Here’s what I came up with:

‘Stack a number of coins all heads up

‘flip the first coin and put on the stack

‘flip the first and second coin as a unit and put on the stack

‘flip the fist n coins as a unit and put on the stack

‘repeat flipping the first coin

‘stop when all coins are heads up

Dim i As Long, j As Long

Dim aCoins() As String

Dim lCount As Long

Dim dMidPoint As Double

Dim sTemp As String

Dim bAllHeads As Boolean

Const lCOINS As Long = 6

ReDim aCoins(1 To lCOINS)

‘set all coins to heads

For i = 1 To lCOINS

aCoins(i) = “H”

Next i

lCount = 0

Debug.Print lCount, Join(aCoins, “,”)

Do

For i = 1 To lCOINS

‘flip the first j coins

For j = 1 To i

If aCoins(j) = “H” Then

aCoins(j) = “T”

Else

aCoins(j) = “H”

End If

Next j

‘swap coins around the midpoint

dMidPoint = i / 2

For j = 1 To Int(dMidPoint)

sTemp = aCoins(j)

aCoins(j) = aCoins(i – (j – 1))

aCoins(i – (j – 1)) = sTemp

Next j

lCount = lCount + 1

Debug.Print lCount, Join(aCoins, “,”)

‘check for tails

bAllHeads = InStr(1, Join(aCoins, “,”), “T”) = 0

If bAllHeads Then Exit Do

Next i

Loop Until bAllHeads

End Sub

I only tested it to six coins.

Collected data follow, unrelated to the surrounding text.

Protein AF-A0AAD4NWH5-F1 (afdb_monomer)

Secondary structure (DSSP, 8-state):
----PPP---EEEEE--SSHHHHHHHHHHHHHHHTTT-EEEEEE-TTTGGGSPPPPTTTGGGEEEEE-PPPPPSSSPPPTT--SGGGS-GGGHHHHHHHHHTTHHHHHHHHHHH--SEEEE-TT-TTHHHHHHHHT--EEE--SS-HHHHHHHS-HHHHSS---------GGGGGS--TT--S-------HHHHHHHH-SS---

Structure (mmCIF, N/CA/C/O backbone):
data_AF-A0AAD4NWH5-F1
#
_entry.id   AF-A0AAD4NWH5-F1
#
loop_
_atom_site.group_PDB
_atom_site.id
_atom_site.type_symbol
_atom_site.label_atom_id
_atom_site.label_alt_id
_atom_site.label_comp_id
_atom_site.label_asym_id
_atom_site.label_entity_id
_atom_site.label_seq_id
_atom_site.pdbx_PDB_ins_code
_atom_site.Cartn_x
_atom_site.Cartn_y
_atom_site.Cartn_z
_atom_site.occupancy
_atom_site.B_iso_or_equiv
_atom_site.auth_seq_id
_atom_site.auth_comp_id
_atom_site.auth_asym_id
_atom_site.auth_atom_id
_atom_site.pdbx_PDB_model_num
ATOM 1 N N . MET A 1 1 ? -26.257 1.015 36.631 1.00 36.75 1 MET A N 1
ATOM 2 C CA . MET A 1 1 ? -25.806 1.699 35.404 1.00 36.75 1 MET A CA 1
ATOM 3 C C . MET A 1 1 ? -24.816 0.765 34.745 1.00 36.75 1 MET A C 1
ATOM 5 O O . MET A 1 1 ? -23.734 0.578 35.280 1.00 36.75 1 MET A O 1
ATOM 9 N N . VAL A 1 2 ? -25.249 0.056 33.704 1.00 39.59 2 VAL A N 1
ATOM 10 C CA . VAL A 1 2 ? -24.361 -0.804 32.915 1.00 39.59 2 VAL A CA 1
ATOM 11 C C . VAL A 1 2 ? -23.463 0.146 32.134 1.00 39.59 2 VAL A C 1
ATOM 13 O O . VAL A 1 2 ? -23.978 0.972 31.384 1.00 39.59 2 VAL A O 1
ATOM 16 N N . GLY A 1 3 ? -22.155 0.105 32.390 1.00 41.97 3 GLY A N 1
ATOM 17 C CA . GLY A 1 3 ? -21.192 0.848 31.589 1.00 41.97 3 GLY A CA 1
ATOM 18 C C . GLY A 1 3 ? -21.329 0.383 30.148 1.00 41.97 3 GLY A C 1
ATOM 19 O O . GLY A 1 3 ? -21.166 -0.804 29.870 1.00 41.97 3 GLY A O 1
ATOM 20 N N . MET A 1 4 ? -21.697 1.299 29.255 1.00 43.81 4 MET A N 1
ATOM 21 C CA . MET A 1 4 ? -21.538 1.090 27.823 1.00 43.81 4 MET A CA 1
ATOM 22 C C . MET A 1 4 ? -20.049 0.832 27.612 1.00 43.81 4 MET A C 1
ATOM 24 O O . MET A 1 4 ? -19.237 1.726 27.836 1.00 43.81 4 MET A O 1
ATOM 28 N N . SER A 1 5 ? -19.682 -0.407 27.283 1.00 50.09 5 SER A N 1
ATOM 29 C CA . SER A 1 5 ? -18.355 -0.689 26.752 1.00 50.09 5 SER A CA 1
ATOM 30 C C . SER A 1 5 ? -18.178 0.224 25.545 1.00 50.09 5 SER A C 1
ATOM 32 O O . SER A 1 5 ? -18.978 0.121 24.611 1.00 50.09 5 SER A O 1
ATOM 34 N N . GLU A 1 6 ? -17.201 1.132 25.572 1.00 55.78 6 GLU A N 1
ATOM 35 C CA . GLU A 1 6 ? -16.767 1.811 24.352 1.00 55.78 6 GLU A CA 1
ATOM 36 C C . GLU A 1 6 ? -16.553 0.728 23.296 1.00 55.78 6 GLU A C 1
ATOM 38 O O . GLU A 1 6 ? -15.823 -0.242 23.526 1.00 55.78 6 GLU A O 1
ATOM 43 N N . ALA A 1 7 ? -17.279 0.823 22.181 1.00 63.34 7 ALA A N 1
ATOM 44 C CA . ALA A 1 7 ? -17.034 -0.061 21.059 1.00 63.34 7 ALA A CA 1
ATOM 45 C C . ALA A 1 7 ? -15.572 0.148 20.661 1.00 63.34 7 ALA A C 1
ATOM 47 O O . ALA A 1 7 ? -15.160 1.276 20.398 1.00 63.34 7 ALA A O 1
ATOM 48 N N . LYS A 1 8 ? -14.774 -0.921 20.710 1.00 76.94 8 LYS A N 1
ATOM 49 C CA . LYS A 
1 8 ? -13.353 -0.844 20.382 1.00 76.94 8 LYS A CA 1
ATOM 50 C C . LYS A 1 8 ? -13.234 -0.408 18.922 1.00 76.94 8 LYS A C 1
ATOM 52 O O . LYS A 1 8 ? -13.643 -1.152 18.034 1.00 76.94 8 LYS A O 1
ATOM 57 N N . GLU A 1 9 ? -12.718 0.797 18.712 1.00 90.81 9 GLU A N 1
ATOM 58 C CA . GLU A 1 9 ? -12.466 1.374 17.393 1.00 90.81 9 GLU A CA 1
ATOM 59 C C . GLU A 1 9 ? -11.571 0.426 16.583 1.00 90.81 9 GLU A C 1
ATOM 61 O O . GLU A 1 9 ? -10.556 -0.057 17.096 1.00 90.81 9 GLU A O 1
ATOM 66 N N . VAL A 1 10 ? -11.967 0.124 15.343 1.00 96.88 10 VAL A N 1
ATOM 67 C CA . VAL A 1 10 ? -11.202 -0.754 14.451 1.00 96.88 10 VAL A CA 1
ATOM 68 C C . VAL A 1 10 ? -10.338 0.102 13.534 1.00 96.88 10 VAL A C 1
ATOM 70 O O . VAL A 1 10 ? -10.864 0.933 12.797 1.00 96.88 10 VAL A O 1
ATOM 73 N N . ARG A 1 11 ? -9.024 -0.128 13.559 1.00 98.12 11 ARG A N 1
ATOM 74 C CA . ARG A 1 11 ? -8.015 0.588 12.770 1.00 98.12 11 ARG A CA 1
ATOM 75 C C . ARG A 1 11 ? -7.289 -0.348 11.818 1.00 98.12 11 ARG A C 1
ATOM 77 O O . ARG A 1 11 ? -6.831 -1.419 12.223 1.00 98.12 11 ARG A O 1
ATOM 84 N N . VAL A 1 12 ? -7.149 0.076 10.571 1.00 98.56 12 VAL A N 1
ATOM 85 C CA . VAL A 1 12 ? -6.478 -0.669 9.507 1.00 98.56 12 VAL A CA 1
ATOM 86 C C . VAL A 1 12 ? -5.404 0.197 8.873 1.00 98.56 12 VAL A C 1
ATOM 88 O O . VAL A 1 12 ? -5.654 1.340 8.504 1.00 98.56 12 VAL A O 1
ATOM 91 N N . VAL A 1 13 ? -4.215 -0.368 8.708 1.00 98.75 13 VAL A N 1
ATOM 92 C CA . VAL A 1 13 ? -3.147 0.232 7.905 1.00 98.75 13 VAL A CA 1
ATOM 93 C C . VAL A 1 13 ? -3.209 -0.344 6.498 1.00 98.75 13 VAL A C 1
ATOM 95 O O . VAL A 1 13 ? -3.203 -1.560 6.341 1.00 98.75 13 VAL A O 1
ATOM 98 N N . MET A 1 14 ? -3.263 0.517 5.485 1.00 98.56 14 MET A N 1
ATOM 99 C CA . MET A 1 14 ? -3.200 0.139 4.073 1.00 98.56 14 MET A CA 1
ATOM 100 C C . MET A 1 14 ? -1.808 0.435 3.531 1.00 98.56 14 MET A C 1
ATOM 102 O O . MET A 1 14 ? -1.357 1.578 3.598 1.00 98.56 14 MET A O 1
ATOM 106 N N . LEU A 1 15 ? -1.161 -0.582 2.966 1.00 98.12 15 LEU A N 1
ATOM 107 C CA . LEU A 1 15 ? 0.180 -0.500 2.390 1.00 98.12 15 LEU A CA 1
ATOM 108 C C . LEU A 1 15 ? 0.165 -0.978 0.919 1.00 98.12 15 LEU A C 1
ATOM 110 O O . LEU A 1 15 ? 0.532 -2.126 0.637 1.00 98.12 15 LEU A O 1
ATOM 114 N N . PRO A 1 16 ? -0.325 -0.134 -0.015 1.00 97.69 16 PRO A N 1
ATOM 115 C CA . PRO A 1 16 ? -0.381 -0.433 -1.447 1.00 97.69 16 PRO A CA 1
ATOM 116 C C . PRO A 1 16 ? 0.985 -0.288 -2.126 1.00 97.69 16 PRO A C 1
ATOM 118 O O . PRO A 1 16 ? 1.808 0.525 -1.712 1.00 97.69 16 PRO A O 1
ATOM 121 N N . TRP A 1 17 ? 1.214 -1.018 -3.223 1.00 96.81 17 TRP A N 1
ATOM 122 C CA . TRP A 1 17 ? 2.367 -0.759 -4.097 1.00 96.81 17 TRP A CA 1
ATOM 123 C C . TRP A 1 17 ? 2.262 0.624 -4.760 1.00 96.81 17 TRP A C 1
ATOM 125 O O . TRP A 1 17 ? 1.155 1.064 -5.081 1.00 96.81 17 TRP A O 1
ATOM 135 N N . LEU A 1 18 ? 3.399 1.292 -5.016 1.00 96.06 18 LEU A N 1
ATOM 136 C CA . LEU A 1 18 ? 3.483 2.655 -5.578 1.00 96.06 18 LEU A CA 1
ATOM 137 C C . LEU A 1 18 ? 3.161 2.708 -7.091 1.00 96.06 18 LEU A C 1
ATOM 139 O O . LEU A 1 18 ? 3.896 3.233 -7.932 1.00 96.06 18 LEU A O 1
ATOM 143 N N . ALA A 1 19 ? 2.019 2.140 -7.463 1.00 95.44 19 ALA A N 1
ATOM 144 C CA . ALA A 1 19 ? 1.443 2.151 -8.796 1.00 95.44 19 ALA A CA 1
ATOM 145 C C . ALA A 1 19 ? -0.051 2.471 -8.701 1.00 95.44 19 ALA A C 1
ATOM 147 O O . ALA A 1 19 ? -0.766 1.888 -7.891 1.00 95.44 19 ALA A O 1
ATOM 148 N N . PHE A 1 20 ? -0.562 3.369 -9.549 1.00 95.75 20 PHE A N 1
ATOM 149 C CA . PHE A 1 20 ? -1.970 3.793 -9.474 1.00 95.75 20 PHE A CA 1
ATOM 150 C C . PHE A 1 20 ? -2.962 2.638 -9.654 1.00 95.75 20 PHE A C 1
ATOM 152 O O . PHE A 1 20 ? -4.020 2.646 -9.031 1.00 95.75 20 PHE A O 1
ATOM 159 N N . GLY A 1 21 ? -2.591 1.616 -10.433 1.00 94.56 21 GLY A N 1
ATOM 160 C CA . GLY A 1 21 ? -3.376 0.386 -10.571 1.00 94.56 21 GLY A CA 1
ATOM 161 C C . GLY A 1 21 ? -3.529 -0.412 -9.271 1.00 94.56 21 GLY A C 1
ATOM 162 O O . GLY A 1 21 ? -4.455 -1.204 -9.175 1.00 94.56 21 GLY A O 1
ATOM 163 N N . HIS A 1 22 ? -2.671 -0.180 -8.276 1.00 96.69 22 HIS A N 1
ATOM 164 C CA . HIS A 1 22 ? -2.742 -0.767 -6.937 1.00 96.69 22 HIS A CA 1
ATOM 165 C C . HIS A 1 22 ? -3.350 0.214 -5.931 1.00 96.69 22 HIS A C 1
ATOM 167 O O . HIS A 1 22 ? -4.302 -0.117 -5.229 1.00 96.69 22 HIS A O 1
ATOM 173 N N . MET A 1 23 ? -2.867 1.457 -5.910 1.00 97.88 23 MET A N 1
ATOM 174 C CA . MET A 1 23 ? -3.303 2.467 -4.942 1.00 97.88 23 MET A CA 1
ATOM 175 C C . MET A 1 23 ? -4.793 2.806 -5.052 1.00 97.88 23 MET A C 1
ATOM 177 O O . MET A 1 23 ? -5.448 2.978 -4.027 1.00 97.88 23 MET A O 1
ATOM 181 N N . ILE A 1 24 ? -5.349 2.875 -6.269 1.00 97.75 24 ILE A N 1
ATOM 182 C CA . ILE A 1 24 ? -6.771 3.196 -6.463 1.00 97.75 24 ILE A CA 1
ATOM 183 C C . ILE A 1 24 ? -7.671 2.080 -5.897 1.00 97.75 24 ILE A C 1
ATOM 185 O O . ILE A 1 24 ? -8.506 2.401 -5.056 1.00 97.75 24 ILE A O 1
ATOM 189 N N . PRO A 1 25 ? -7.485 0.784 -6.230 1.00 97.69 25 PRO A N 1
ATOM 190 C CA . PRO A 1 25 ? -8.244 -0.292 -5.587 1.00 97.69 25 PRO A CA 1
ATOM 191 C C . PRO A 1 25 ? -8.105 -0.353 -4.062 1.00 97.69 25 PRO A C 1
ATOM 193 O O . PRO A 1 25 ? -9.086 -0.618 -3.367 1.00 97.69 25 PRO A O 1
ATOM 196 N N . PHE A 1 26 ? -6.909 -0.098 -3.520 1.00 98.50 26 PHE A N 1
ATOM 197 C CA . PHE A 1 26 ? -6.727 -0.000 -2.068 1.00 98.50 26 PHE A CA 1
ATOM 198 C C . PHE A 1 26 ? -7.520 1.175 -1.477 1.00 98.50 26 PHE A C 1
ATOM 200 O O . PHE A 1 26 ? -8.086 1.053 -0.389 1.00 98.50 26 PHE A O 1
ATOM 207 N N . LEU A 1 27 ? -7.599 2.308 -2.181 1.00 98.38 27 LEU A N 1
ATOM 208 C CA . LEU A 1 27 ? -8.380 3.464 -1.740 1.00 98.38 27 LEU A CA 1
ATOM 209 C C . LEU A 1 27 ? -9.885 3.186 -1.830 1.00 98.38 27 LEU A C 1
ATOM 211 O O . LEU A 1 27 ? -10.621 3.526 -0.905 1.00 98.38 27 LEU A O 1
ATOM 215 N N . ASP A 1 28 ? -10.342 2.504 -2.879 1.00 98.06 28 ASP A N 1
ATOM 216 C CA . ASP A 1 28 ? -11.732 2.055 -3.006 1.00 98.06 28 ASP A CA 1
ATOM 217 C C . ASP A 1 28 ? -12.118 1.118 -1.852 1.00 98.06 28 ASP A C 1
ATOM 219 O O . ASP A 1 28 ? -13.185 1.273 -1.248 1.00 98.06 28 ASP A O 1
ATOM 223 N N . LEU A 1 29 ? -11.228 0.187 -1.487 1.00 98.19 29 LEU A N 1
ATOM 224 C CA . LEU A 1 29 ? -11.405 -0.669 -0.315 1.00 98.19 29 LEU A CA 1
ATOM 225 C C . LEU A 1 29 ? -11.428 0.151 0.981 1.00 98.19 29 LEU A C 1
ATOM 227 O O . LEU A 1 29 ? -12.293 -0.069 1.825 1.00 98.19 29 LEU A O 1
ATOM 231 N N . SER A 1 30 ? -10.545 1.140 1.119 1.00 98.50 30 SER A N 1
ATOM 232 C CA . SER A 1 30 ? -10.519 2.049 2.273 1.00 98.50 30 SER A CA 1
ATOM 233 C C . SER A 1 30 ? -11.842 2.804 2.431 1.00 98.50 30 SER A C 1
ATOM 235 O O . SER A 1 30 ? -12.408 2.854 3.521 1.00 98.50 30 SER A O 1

I thought the graph would be prettier.

Dick

It looks like the upper and lower points of your chart are definitely fitting some sort of series

I’ve been bashed over the head with the following advice by professors in the past, and I think it bears repeating here:

“Always label your axes!”

I think that the horizontal axis represents the number of coins in a stack and the vertical axis represents the number of flips required to return all coins to the original orientation…correct?

Yes, x=coins in stack, y=flips to completion. Good advice on labeling axes and one I shall heed.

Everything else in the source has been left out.